Theory: Culture is an ingrained way that employees go about their work—it’s a sense of the way a company does things, which becomes so automatic that people don’t think of doing things any other way. This sense develops over time from working together and seeing what works. People instinctively do things in the prescribed way without supervision. Companies need to be proactive in designing their culture—if they don’t, the culture will evolve on its own.
Application: Like a company, parents need to proactively develop a family culture, or way of doing things, so children instinctively do the right thing when you’re not around because they know that “this is the way our family behaves.” Building a culture involves knowing your priorities and designing a culture around them by demonstrating how problems are solved the right way and repeating the process until it becomes embedded. For example, if kindness is a family value, help your child choose kindness in a situation where it’s warranted. Make sure he repeats the decision on subsequent occasions. After that, he’ll be guided by a sense of “this is how we do it” in every situation that requires kindness.
Living With Integrity
Many people start down a slippery slope by engaging in marginal thinking, which is thinking that focuses on the short-term cost or benefit but fails to grasp the full impact of an action. They make small, seemingly harmless decisions or compromises that lead to more and bigger compromises—with devastating consequences, from business failures to jail terms.
Theory: Businesses decide whether to invest in something by weighing the costs and benefits (revenue). Marginal costs are additional or new costs compared to a company’s fixed costs. When the marginal cost is small, a company may choose to expand on what it’s already making money at doing in the short term, rather than invest in a completely new line of business that will grow the company in the long term. But the long-term cost is losing market share, or going out of business entirely as a result of not keeping up with competition. For example, instead of investing in a new line of business offering online movie rentals, Blockbuster went the cheaper route of expanding its store-based rental business and eventually succumbed to online competition.
Application: Marginal thinking applies not only to company bottom lines, but also to choosing right and wrong. The marginal or short-term cost of doing something morally questionable “just this once” always seems small, but the full cost turns out to be a lot higher.

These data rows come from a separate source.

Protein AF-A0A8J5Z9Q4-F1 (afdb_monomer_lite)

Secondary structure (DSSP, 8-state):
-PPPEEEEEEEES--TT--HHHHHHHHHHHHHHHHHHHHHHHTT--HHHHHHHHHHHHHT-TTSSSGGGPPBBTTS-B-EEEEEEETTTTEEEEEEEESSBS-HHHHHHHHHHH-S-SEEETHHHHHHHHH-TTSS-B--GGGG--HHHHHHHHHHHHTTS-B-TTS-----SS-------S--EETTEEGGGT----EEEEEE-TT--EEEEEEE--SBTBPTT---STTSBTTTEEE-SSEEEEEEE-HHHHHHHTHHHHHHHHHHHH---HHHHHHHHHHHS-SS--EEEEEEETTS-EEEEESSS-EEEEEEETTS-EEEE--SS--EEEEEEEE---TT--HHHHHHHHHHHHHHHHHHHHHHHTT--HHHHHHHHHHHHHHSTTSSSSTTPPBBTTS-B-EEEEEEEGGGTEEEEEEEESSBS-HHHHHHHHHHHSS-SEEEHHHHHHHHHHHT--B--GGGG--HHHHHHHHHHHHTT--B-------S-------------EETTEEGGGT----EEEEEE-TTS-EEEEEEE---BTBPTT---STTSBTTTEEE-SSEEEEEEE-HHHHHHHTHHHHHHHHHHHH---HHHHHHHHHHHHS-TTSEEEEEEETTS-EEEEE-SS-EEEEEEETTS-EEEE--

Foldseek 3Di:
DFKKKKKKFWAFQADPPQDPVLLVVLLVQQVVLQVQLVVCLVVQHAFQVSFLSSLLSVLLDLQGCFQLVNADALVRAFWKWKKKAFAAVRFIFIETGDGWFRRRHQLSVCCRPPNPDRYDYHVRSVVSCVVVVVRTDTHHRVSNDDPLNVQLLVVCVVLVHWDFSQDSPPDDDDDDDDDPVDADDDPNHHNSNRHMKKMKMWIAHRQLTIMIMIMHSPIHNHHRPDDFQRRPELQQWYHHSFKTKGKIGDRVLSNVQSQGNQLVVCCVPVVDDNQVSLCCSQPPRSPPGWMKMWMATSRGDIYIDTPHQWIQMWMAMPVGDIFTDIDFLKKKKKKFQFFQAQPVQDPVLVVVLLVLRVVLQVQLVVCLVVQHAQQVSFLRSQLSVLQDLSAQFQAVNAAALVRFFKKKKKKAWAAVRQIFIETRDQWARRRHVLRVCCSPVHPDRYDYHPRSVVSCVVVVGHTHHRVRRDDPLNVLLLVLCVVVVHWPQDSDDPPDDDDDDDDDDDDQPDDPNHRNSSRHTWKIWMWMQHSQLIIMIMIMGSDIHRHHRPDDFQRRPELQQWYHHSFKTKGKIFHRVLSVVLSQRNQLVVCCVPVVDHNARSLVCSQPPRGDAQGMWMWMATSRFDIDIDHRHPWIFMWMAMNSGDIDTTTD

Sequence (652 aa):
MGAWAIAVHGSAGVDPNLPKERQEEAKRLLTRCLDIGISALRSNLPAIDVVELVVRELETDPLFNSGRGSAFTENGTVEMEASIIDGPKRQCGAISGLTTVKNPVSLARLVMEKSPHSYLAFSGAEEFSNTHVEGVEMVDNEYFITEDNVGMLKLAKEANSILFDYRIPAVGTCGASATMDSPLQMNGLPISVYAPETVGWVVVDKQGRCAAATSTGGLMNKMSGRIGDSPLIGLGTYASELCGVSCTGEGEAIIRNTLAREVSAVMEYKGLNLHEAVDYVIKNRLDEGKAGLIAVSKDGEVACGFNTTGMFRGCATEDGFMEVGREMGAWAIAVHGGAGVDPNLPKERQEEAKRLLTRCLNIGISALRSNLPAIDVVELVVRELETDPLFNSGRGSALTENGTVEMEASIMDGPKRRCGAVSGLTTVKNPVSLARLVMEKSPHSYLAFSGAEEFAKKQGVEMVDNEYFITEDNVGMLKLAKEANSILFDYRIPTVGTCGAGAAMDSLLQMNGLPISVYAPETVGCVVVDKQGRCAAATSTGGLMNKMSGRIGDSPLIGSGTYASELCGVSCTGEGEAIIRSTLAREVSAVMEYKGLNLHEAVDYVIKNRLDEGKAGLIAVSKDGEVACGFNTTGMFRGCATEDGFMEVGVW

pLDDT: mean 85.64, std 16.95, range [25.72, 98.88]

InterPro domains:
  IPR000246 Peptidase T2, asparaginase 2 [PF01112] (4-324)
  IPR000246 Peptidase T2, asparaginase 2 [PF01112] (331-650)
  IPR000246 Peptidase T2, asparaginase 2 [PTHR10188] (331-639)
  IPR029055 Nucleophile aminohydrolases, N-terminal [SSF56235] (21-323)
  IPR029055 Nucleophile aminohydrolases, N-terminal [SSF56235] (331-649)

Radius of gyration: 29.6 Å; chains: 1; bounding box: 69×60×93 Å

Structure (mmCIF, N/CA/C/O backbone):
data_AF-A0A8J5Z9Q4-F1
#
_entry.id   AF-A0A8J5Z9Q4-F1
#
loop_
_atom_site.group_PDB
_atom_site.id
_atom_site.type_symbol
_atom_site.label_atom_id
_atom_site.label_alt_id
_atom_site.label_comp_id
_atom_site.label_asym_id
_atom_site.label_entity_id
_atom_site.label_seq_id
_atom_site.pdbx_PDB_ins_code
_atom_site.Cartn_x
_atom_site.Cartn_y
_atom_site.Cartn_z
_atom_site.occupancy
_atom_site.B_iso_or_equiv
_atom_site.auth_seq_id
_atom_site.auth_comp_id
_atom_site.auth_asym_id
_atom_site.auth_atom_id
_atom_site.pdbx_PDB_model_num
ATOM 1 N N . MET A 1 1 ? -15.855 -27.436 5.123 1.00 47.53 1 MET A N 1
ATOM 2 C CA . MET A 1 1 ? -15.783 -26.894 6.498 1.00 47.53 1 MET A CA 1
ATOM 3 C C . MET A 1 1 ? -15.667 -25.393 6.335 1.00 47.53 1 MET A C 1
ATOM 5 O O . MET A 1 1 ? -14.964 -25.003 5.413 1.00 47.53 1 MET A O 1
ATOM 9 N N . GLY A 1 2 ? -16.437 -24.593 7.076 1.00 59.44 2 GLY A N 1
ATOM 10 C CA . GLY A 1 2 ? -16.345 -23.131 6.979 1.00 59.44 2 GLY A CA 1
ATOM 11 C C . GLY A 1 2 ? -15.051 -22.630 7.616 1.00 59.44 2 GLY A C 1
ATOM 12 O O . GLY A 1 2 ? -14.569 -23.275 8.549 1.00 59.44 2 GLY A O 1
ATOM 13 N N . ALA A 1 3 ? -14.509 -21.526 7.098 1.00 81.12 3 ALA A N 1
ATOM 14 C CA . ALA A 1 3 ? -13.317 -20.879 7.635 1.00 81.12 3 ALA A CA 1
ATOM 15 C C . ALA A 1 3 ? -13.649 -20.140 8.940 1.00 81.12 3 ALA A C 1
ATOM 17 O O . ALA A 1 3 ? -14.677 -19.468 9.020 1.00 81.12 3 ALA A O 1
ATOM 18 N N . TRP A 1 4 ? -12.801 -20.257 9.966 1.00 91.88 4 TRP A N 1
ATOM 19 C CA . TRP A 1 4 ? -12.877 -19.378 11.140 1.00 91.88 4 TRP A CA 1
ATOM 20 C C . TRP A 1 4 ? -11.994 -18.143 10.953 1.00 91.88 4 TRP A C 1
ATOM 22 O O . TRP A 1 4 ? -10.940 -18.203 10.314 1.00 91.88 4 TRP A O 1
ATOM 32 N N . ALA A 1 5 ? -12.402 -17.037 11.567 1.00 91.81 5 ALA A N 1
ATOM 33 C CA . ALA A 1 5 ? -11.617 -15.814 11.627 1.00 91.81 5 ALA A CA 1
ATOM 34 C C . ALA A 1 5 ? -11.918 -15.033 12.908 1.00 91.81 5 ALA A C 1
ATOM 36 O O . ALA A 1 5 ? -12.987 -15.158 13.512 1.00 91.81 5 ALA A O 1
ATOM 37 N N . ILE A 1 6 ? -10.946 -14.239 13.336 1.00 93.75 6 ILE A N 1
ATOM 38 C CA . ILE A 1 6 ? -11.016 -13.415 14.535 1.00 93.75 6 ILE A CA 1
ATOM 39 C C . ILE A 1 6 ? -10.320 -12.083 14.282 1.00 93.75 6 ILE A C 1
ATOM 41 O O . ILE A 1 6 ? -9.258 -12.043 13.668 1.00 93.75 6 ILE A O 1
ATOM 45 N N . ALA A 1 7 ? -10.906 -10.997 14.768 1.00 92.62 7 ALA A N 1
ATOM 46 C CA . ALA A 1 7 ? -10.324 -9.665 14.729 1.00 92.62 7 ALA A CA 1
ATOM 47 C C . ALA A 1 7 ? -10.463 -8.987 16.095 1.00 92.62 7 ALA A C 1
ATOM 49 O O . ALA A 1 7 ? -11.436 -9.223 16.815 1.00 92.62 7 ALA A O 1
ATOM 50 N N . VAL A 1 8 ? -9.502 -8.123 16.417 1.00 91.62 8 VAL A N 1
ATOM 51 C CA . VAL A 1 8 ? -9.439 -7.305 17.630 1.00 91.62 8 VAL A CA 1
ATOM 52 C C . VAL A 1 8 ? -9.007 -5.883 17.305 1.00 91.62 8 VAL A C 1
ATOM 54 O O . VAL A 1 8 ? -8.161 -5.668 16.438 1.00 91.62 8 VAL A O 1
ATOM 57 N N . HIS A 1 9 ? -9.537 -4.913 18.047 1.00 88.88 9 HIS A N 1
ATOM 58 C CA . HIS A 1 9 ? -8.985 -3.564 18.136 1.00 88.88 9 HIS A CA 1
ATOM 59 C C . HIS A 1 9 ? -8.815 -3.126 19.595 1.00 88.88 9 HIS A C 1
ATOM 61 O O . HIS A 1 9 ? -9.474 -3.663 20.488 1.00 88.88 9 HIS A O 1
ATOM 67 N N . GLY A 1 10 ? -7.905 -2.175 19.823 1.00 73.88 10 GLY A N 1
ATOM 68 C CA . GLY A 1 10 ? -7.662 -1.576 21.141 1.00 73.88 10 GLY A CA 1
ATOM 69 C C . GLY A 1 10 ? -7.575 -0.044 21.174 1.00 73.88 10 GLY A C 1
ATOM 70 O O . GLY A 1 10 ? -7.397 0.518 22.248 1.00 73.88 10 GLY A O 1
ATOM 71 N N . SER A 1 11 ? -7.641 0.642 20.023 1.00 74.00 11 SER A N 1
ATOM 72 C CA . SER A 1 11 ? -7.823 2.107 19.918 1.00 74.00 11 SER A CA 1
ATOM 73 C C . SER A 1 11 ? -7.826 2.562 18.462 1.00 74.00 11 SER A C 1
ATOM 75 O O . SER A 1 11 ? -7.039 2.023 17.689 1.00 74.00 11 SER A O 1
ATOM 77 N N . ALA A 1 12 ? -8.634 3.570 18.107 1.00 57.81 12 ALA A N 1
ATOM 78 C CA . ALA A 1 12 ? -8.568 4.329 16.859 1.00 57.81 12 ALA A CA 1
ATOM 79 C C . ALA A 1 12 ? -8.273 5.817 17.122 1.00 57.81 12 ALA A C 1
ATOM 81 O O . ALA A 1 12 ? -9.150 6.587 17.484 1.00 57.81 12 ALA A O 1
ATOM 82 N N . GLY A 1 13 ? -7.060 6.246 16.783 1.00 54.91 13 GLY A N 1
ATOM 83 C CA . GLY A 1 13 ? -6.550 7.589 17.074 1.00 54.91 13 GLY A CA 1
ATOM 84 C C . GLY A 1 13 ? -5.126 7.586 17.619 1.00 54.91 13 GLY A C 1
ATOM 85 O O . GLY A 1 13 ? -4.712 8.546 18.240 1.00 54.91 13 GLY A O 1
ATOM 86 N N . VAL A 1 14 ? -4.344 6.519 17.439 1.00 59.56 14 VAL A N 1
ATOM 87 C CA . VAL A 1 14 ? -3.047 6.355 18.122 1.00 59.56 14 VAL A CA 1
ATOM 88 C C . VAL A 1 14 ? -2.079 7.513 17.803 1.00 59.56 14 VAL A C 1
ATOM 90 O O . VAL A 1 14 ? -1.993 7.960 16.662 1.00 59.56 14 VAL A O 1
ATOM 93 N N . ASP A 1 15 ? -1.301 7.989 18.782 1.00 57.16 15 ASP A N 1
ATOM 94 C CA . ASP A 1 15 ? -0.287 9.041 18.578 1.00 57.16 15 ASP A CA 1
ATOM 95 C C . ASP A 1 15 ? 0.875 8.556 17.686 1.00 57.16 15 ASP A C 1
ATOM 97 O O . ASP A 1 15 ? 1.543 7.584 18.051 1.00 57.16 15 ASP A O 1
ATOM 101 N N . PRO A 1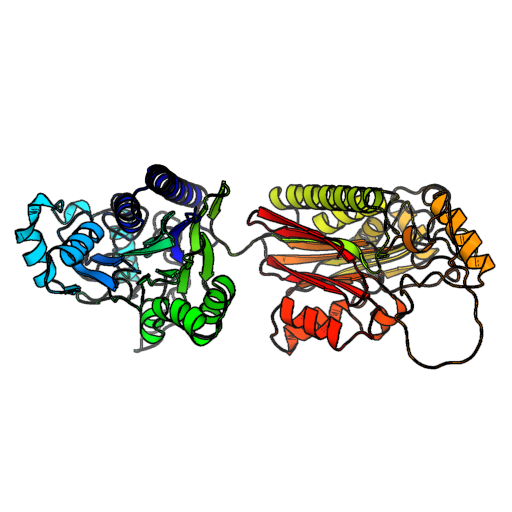 16 ? 1.193 9.207 16.540 1.00 57.25 16 PRO A N 1
ATOM 102 C CA . PRO A 1 16 ? 2.355 8.898 15.680 1.00 57.25 16 PRO A CA 1
ATOM 103 C C . PRO A 1 16 ? 3.682 8.732 16.423 1.00 57.25 16 PRO A C 1
ATOM 105 O O . PRO A 1 16 ? 4.525 7.942 16.006 1.00 57.25 16 PRO A O 1
ATOM 108 N N . ASN A 1 17 ? 3.836 9.414 17.554 1.00 56.53 17 ASN A N 1
ATOM 109 C CA . ASN A 1 17 ? 5.051 9.445 18.356 1.00 56.53 17 ASN A CA 1
ATOM 110 C C . ASN A 1 17 ? 5.015 8.506 19.570 1.00 56.53 17 ASN A C 1
ATOM 112 O O . ASN A 1 17 ? 5.866 8.633 20.453 1.00 56.53 17 ASN A O 1
ATOM 116 N N . LEU A 1 18 ? 4.056 7.572 19.636 1.00 63.25 18 LEU A N 1
ATOM 117 C CA . LEU A 1 18 ? 3.962 6.615 20.737 1.00 63.25 18 LEU A CA 1
ATOM 118 C C . LEU A 1 18 ? 5.315 5.902 20.947 1.00 63.25 18 LEU A C 1
ATOM 120 O O . LEU A 1 18 ? 5.862 5.363 19.979 1.00 63.25 18 LEU A O 1
ATOM 124 N N . PRO A 1 19 ? 5.873 5.859 22.172 1.00 68.00 19 PRO A N 1
ATOM 125 C CA . PRO A 1 19 ? 7.140 5.187 22.436 1.00 68.00 19 PRO A CA 1
ATOM 126 C C . PRO A 1 19 ? 7.130 3.730 21.969 1.00 68.00 19 PRO A C 1
ATOM 128 O O . PRO A 1 19 ? 6.142 3.018 22.152 1.00 68.00 19 PRO A O 1
ATOM 131 N N . LYS A 1 20 ? 8.253 3.265 21.402 1.00 66.88 20 LYS A N 1
ATOM 132 C CA . LYS A 1 20 ? 8.386 1.889 20.889 1.00 66.88 20 LYS A CA 1
ATOM 133 C C . LYS A 1 20 ? 8.019 0.830 21.928 1.00 66.88 20 LYS A C 1
ATOM 135 O O . LYS A 1 20 ? 7.360 -0.137 21.582 1.00 66.88 20 LYS A O 1
ATOM 140 N N . GLU A 1 21 ? 8.392 1.042 23.185 1.00 73.69 21 GLU A N 1
ATOM 141 C CA . GLU A 1 21 ? 8.082 0.124 24.284 1.00 73.69 21 GLU A CA 1
ATOM 142 C C . GLU A 1 21 ? 6.567 -0.049 24.485 1.00 73.69 21 GLU A C 1
ATOM 144 O O . GLU A 1 21 ? 6.082 -1.176 24.509 1.00 73.69 21 GLU A O 1
ATOM 149 N N . ARG A 1 22 ? 5.799 1.050 24.503 1.00 73.81 22 ARG A N 1
ATOM 150 C CA . ARG A 1 22 ? 4.326 1.018 24.591 1.00 73.81 22 ARG A CA 1
ATOM 151 C C . ARG A 1 22 ? 3.692 0.386 23.347 1.00 73.81 22 ARG A C 1
ATOM 153 O O . ARG A 1 22 ? 2.718 -0.352 23.461 1.00 73.81 22 ARG A O 1
ATOM 160 N N . GLN A 1 23 ? 4.254 0.626 22.156 1.00 70.19 23 GLN A N 1
ATOM 161 C CA . GLN A 1 23 ? 3.813 -0.060 20.933 1.00 70.19 23 GLN A CA 1
ATOM 162 C C . GLN A 1 23 ? 4.032 -1.578 21.021 1.00 70.19 23 GLN A C 1
ATOM 164 O O . GLN A 1 23 ? 3.159 -2.350 20.632 1.00 70.19 23 GLN A O 1
ATOM 169 N N . GLU A 1 24 ? 5.196 -2.012 21.504 1.00 73.94 24 GLU A N 1
ATOM 170 C CA . GLU A 1 24 ? 5.535 -3.427 21.677 1.00 73.94 24 GLU A CA 1
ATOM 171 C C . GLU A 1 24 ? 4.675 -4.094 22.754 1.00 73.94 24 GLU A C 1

The best way to avoid this is to never compromise your morals—it’s easier to maintain your standards 100% of the time than 98% of the time. You either stand for something, or you don’t. Once you’ve crossed your moral line, it no longer has any power to stop you, and you’ll keep crossing it—so when faced with the temptation, stop, think of the long-term cost, and turn around. For example, Nick Leeson, a 26-year-old trader, covered up a small trading mistake, but couldn’t stop there. He compounded it with further risky trades and coverups, until he finally bankrupted the British merchant bank Barings in 1995.
Conclusion: Choose Your Purpose
For a business, having a clear purpose drives executive decisions and keeps employees focused on what's important to the company. Similarly, you need a purpose for your life, against which to weigh decisions.
A company’s purpose provides three things:
1) A model or picture of what the company will look like or be when it has achieved its goals
2) The full commitment of executives and employees to the model they’re trying to create (no one compromises on it under any circumstances)
3) Several metrics the company’s leaders and employees can use to measure progress individually and collectively.
Similarly, you need to choose your own purpose—decide what kind of person you want to be and what you want to achieve in your life, commit yourself to it, and decide how you’ll measure your progress.
Figuring out your purpose in life gives you a framework for making sense of every other decision and circumstance. The theories and knowledge presented in this book can help guide your career, relationships, and ethics, but your purpose is your North Star.